There are many good and well founded reasons for people to question the transfer of a state funded asset to a private religious organisation. There are many people doing that at the moment with respect to the proposed move of the National Maternity Hospital to the

English: Anti-Catholic cartoon depicting the Church and the Pope as a malevolent octopus (Photo credit: Wikipedia)
lands at St. Vincents University Hospital.. Yet there is also an creeping element of anti-Catholicism in some of the commentary on this issue. This is as distinct from anti-Clericalism as noted by the Irish Times today.
The French state has had a long history since the revolution of anti-clericalism. This was for the sensible justification that the clergy were largely complicit in the exploitation of the ordinary people, living as they did on a mandatory tithe that diminished their materiel well being without necessarily enhancing their spiritual well being. However, Ireland despite our claimed republican origins was much more pro-clericalism in the manner in which the state behaved when dealing with the Catholic church. Much more handy for our elected reps to deal with the clergy than with the people directly on matters of social policy, it gave them both cover when they didn’t want to confront uncomfortable problems. It is a good thing for the state to throw off those shackles of bending the knee to the unelected representatives of one faith. That does not mean that the state or those representing it can also decide to treat differently with individual members of the Catholic faith who are not acting in any capacity as its representatives.

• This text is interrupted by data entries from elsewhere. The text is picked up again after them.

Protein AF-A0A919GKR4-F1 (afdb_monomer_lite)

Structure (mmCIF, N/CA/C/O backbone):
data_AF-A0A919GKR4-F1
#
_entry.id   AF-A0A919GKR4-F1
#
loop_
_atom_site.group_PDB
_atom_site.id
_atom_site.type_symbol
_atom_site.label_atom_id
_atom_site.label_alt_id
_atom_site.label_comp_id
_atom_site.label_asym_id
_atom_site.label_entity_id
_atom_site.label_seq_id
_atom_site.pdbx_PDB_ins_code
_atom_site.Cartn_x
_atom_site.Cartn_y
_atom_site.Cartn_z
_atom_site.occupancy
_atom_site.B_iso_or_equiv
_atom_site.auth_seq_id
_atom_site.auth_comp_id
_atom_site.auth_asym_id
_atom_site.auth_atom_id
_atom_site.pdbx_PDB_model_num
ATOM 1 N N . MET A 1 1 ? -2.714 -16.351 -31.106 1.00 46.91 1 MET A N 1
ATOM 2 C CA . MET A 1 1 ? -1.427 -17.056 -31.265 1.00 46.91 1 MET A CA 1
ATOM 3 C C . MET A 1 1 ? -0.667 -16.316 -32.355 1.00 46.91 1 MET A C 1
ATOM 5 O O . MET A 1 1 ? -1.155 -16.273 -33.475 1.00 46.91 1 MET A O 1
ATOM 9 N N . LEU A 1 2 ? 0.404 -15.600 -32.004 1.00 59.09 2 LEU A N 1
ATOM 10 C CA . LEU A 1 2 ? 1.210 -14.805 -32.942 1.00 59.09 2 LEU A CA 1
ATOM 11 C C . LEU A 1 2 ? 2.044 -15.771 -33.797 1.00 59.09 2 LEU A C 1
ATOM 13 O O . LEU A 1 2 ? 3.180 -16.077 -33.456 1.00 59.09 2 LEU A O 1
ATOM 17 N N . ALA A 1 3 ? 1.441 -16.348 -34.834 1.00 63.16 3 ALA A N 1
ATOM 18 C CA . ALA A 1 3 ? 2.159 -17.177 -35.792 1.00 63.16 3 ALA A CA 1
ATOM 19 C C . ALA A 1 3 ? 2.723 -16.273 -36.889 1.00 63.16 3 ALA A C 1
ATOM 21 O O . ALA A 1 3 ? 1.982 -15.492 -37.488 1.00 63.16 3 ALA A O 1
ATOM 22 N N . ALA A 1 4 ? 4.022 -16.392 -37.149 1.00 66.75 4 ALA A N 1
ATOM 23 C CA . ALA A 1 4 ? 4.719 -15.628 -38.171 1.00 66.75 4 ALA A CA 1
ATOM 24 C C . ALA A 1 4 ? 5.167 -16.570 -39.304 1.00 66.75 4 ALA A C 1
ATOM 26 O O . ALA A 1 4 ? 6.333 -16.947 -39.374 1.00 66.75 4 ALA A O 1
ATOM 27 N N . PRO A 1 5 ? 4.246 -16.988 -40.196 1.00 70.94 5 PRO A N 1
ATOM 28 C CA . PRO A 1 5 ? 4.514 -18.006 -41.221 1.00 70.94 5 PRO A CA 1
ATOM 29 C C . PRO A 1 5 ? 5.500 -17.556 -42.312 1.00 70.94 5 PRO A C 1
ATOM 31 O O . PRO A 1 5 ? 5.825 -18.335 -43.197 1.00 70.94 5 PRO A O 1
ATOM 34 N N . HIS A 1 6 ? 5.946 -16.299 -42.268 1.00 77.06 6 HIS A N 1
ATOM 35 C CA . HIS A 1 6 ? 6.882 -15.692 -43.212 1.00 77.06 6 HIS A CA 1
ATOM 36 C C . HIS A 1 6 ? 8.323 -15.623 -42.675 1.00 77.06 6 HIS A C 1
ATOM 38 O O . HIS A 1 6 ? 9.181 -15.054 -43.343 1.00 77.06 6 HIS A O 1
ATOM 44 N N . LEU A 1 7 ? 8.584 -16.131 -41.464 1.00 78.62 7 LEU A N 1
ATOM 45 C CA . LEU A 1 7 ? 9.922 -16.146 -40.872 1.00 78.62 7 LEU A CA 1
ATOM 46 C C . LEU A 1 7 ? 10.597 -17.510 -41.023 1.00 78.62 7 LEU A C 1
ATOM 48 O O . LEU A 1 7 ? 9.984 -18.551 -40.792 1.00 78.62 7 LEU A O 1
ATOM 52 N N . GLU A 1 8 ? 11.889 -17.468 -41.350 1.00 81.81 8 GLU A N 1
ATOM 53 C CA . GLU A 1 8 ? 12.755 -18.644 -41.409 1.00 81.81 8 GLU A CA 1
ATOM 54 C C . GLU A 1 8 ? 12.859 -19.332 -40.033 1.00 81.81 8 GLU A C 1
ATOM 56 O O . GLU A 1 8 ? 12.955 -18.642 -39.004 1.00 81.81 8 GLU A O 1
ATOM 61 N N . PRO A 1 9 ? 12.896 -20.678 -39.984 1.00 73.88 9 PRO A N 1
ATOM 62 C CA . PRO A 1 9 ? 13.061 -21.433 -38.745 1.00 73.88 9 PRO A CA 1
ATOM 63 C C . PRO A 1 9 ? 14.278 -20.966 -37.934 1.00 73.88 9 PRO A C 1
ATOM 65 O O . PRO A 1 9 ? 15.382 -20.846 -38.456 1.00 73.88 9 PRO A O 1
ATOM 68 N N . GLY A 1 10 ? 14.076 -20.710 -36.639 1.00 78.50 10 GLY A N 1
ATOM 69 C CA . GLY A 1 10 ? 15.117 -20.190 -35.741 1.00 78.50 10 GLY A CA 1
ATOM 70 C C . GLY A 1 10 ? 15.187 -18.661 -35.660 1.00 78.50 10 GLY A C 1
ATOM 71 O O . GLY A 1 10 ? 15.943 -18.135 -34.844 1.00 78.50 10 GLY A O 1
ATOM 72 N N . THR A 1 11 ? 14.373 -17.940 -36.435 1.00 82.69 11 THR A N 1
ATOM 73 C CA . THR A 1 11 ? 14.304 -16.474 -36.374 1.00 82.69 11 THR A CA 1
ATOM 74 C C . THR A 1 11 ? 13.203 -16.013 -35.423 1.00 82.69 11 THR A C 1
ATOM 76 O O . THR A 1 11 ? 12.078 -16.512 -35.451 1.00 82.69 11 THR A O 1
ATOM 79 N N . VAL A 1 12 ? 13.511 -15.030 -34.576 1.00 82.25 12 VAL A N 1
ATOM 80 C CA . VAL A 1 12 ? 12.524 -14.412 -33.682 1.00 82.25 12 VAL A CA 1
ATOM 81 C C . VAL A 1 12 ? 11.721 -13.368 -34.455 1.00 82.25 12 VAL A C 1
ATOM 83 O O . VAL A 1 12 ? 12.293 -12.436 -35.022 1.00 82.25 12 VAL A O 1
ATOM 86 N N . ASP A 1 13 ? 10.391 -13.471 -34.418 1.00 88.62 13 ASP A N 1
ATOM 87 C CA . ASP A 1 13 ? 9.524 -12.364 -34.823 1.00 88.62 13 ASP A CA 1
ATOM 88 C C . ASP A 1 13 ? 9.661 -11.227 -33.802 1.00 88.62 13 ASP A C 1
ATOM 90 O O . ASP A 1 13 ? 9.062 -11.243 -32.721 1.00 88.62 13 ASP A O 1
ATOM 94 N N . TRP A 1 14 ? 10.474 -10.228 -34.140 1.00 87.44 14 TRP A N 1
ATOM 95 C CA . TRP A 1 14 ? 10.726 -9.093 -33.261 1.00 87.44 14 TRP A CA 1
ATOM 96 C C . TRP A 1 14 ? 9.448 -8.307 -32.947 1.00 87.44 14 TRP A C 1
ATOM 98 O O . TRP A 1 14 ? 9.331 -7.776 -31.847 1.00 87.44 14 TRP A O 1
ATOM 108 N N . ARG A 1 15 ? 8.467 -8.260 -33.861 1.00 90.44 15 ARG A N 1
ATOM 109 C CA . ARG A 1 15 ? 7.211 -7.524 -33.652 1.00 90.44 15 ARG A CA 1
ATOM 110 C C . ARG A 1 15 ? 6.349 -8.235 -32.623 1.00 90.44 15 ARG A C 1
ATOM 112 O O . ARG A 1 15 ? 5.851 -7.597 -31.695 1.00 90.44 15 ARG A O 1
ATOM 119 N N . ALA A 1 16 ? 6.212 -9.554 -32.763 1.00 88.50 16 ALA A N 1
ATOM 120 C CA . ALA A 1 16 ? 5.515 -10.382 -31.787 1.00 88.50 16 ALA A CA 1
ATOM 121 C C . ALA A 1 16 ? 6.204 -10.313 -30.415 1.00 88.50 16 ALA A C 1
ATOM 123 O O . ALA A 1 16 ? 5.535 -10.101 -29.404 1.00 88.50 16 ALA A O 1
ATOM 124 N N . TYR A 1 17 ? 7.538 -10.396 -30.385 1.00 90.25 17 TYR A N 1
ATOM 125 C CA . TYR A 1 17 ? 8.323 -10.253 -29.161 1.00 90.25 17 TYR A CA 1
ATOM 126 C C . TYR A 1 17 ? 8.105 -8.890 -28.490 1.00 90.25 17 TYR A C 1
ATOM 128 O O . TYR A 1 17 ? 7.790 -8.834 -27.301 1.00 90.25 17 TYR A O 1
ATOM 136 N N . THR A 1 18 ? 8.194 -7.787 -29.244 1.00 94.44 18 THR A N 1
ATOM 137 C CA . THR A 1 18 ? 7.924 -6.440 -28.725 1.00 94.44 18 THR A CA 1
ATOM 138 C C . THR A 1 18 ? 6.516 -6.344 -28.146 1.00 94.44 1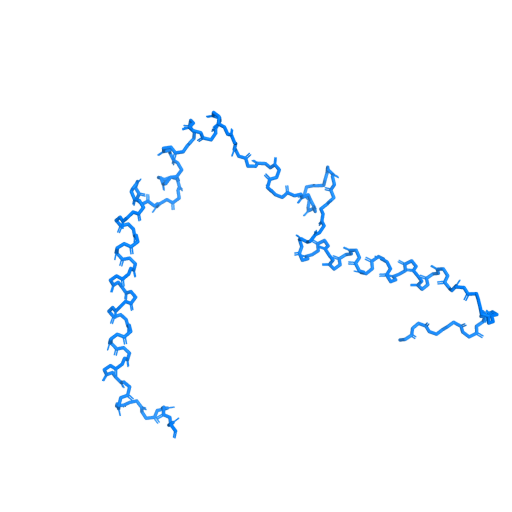8 THR A C 1
ATOM 140 O O . THR A 1 18 ? 6.354 -5.829 -27.041 1.00 94.44 18 THR A O 1
ATOM 143 N N . PHE A 1 19 ? 5.501 -6.872 -28.835 1.00 95.19 19 PHE A N 1
ATOM 144 C CA . PHE A 1 19 ? 4.130 -6.848 -28.330 1.00 95.19 19 PHE A CA 1
ATOM 145 C C . PHE A 1 19 ? 3.978 -7.640 -27.026 1.00 95.19 19 PHE A C 1
ATOM 147 O O . PHE A 1 19 ? 3.381 -7.136 -26.076 1.00 95.19 19 PHE A O 1
ATOM 154 N N . CYS A 1 20 ? 4.566 -8.836 -26.940 1.00 94.75 20 CYS A N 1
ATOM 155 C CA . CYS A 1 20 ? 4.568 -9.636 -25.715 1.00 94.75 20 CYS A CA 1
ATOM 156 C C . CYS A 1 20 ? 5.230 -8.902 -24.542 1.00 94.75 20 CYS A C 1
ATOM 158 O O . CYS A 1 20 ? 4.668 -8.860 -23.449 1.00 94.75 20 CYS A O 1
ATOM 160 N N . VAL A 1 21 ? 6.393 -8.279 -24.760 1.00 96.25 21 VAL A N 1
ATOM 161 C CA . VAL A 1 21 ? 7.084 -7.506 -23.715 1.00 96.25 21 VAL A CA 1
ATOM 162 C C . VAL A 1 21 ? 6.247 -6.301 -23.276 1.00 96.25 21 VAL A C 1
ATOM 164 O O . VAL A 1 21 ? 6.151 -6.027 -22.077 1.00 96.25 21 VAL A O 1
ATOM 167 N N . LEU A 1 22 ? 5.615 -5.592 -24.216 1.00 96.94 22 LEU A N 1
ATOM 168 C CA . LEU A 1 22 ? 4.751 -4.448 -23.912 1.00 96.94 22 LEU A CA 1
ATOM 169 C C . LEU A 1 22 ? 3.504 -4.857 -23.120 1.00 96.94 22 LEU A C 1
ATOM 171 O O . LEU A 1 22 ? 3.163 -4.183 -22.148 1.00 96.94 22 LEU A O 1
ATOM 175 N N . GLU A 1 23 ? 2.847 -5.955 -23.497 1.00 96.81 23 GLU A N 1
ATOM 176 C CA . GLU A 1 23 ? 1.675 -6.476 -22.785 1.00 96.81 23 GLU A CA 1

I’ve noted people (sadly one a member of my own party) practically screaming on social media to know if the Master of the Holles street was a Catholic or not. The clear implication is that the Master of the National Maternity Hospital is incapable of being trusted to discharge her duties if she is a member of the Catholic faith. Imagine for a moment that the NMH was refusing to move to the site at SVUH and the Master was of some other faith, so the word Catholic was replaced with Muslim or Jewish…what would be the impression that someone outside of Ireland get of the mindset of such people? that we only see people through the prism of their faith, that this facet alone defines them, not their education, work or life experience? I’ve no idea what faith the Master follows and quite bluntly it is as she said not relevant.
The strong hint of sectarianism in such comments is quite disturbing. Frankly it’s the stuff of an anti-Catholic witch hunt. It’s what southern Baptists claimed about President Kennedy, that anyone Catholic is unable to do their job without referral to the hierarchy and eventually the Vatican. It was a prejudicial slur then and it remains one still.
The whole point of a more secular state and all the anti discrimination legislation we have passed is that someones’s faith or gender or whatever should not be an issue, only their ability and competence. Yet for some the goal is not to end discrimination on such grounds but in fact to reverse the direction of it. To borrow a phrase from the 1997 election for them, it’s Payback time.
There are many reasonable questions to be asked regarding this issue and much yet to be resolved. However there is an appropriate way to do that and demanding to know if the Master of Holles streeet or someone else who comments on this issue is a Catholic or not is not it.